Acaso debió Buchanan el triunfo en la Convención de Cincinnati á los méritos mismos de su competidor, pues por lo demás era personaje muy inferior en todo. Pero así como tenía Douglas numerosos amigos, contaba enemigos y envidiosos dentro del partido, auxiliares más ó menos tibios, que había ofendido y llevádose de encuentro en las reñidas batallas políticas en que había figurado y triunfado; el resentimiento de éstos y los temores que en otros inspiraba su nombre, bastaron para echar al suelo su candidatura. Buchanan no tenía malquerientes personales, había pasado varios años fuera del país en el servicio diplomático, era obsequioso, cortés, de fácil palabra, muy estimado en Pennsylvania, su Estado natal, pero débil de carácter y de inteligencia no más que mediana.

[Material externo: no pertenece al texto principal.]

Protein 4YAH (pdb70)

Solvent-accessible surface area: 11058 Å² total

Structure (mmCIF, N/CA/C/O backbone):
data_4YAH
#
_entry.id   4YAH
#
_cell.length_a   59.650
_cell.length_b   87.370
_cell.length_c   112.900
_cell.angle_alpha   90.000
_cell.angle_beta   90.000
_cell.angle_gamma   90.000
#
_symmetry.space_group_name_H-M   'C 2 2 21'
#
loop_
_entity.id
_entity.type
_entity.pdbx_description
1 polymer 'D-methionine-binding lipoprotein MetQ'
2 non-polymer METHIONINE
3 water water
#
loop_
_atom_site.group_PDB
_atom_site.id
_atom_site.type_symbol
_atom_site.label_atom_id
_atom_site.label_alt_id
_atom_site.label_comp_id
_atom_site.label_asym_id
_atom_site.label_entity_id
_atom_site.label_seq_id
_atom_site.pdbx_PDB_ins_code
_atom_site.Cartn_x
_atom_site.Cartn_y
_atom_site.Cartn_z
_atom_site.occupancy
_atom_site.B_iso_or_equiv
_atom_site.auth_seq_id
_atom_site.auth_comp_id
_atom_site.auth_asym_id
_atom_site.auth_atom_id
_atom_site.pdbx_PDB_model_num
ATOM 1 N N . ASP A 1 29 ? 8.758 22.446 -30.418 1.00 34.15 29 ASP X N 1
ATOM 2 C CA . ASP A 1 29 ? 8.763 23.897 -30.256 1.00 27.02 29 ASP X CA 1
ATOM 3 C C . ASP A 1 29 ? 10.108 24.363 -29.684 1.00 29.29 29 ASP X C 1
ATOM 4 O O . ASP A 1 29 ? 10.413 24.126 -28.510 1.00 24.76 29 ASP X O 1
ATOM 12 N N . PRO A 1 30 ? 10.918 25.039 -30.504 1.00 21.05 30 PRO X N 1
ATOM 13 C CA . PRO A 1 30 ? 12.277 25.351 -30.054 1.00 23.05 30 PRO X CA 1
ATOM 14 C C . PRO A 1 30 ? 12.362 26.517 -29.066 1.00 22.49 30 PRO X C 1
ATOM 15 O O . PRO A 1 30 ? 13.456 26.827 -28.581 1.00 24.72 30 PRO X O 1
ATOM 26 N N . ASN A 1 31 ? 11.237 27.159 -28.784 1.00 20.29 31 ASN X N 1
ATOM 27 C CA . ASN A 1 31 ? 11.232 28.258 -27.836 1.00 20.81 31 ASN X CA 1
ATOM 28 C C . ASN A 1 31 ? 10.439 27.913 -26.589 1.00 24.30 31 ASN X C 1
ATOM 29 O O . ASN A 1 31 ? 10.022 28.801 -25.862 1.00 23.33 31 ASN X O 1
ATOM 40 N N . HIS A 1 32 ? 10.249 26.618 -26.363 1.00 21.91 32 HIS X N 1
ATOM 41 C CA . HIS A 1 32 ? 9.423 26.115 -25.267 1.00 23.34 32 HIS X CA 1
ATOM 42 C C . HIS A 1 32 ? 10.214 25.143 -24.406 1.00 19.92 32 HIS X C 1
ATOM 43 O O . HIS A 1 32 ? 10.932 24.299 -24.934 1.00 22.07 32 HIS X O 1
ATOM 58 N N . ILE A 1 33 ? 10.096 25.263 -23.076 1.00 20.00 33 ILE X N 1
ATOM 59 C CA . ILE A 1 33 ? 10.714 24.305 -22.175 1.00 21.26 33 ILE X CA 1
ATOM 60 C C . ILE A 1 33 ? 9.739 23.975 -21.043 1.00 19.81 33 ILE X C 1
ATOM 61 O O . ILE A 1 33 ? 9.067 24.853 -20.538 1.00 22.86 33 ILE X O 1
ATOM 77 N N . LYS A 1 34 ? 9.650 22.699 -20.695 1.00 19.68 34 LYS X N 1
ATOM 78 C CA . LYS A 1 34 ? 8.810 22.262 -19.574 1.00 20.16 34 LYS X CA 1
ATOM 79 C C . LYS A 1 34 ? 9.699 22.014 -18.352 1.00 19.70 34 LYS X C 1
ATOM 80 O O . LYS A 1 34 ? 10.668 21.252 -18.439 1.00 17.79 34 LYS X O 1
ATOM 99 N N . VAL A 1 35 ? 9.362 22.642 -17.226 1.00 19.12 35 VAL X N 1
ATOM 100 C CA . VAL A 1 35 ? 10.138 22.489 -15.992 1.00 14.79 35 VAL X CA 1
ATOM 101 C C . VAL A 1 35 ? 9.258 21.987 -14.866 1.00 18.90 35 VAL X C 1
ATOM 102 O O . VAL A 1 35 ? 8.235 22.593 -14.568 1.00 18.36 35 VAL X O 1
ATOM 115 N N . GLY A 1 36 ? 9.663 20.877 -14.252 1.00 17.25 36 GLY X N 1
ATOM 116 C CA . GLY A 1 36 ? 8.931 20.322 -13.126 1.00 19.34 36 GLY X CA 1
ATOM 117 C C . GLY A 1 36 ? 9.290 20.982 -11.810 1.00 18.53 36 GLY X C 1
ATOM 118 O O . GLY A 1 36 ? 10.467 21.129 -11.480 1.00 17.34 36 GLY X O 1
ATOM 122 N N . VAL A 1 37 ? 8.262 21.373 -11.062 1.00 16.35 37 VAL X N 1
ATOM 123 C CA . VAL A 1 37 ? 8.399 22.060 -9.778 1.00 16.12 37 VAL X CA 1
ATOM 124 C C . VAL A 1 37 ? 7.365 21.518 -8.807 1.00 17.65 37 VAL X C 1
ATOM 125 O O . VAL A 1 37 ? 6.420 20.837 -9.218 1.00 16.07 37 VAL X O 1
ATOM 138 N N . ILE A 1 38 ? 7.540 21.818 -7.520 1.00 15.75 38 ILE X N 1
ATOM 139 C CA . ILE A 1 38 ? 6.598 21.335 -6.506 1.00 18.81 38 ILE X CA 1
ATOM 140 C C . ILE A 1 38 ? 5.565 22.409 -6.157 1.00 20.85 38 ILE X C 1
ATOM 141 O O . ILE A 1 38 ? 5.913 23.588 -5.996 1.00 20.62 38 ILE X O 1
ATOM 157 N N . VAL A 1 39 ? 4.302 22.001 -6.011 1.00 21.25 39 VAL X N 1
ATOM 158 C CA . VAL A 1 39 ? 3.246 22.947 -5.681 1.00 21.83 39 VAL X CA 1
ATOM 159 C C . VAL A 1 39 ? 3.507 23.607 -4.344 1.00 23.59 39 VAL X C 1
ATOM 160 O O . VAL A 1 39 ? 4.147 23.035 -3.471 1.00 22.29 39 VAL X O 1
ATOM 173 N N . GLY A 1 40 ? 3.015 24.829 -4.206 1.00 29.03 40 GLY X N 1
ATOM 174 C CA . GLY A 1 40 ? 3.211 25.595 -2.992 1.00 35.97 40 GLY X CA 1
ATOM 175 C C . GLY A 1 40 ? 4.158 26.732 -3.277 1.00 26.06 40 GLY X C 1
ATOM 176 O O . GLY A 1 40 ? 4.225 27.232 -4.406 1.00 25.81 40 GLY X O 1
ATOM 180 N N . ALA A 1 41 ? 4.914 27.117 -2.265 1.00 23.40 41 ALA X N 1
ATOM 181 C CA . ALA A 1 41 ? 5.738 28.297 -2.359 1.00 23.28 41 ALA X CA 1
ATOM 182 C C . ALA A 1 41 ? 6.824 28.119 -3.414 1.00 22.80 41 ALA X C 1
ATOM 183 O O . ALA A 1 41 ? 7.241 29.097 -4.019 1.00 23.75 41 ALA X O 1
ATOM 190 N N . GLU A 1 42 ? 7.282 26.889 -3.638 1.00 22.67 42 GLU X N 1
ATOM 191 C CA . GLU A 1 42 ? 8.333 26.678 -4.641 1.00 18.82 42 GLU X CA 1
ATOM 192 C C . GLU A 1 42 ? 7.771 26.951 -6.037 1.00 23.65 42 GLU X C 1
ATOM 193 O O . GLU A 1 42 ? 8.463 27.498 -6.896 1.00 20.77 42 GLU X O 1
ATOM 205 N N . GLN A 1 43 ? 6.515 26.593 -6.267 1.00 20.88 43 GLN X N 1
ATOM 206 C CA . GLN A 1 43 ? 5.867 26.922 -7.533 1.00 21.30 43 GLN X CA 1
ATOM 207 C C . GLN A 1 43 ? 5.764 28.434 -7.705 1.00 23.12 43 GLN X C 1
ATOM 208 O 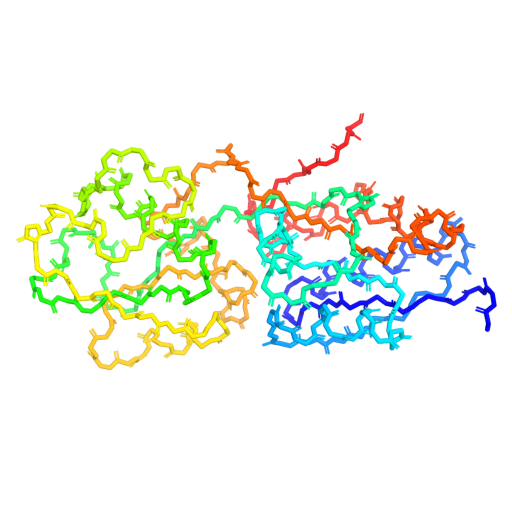O . GLN A 1 43 ? 5.972 28.950 -8.801 1.00 21.81 43 GLN X O 1
ATOM 222 N N . GLN A 1 44 ? 5.436 29.144 -6.629 1.00 21.22 44 GLN X N 1
ATOM 223 C CA . GLN A 1 44 ? 5.342 30.599 -6.700 1.00 24.24 44 GLN X CA 1
ATOM 224 C C . GLN A 1 44 ? 6.678 31.201 -7.135 1.00 22.52 44 GLN X C 1
ATOM 225 O O . GLN A 1 44 ? 6.713 32.109 -7.951 1.00 24.57 44 GLN X O 1
ATOM 239 N N . VAL A 1 45 ? 7.775 30.697 -6.576 1.00 21.85 45 VAL X N 1
ATOM 240 C CA . VAL A 1 45 ? 9.099 31.210 -6.914 1.00 21.08 45 VAL X CA 1
ATOM 241 C C . VAL A 1 45 ? 9.396 30.890 -8.374 1.00 20.80 45 VAL X C 1
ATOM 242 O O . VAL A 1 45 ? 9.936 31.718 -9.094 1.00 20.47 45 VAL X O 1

El público siguió las diversas fases de esa campaña electoral excepcionalmente ruidosa y agitada con palpitante interés, con más ansiedad que ninguna de las anteriores. Pronto se observó que la calculada desigualdad de fuerzas entre los dos grandes partidos se compensaba por medio de la inesperada simpatía que el nuevo programa antiesclavista despertaba. El partido demócrata disponía de las sumas que las cotizaciones exigidas á los empleados públicos producían; Fillmore contaba de su lado las clases mercantiles, los más ricos capitalistas, que no escatimaron sus contribuciones; pero los republicanos, circunscribiendo sus esfuerzos á los Estados libres, lo cual por sí era una ventaja, sin gastos inútiles, sin estímulos extraordinarios, vieron las masas acudir al simple llamamiento. Miles de individuos, sacudiendo inveterado torpor, contemplaron fijamente por primera vez las consecuencias del plan político de la extensión de la esclavitud, resolvieron, con la tranquila resignación de quien busca la paz de su conciencia, que la esclavitud quedaría enclavada dentro de los límites reconocidos por la Constitución, y que de ahí no debería pasar jamás.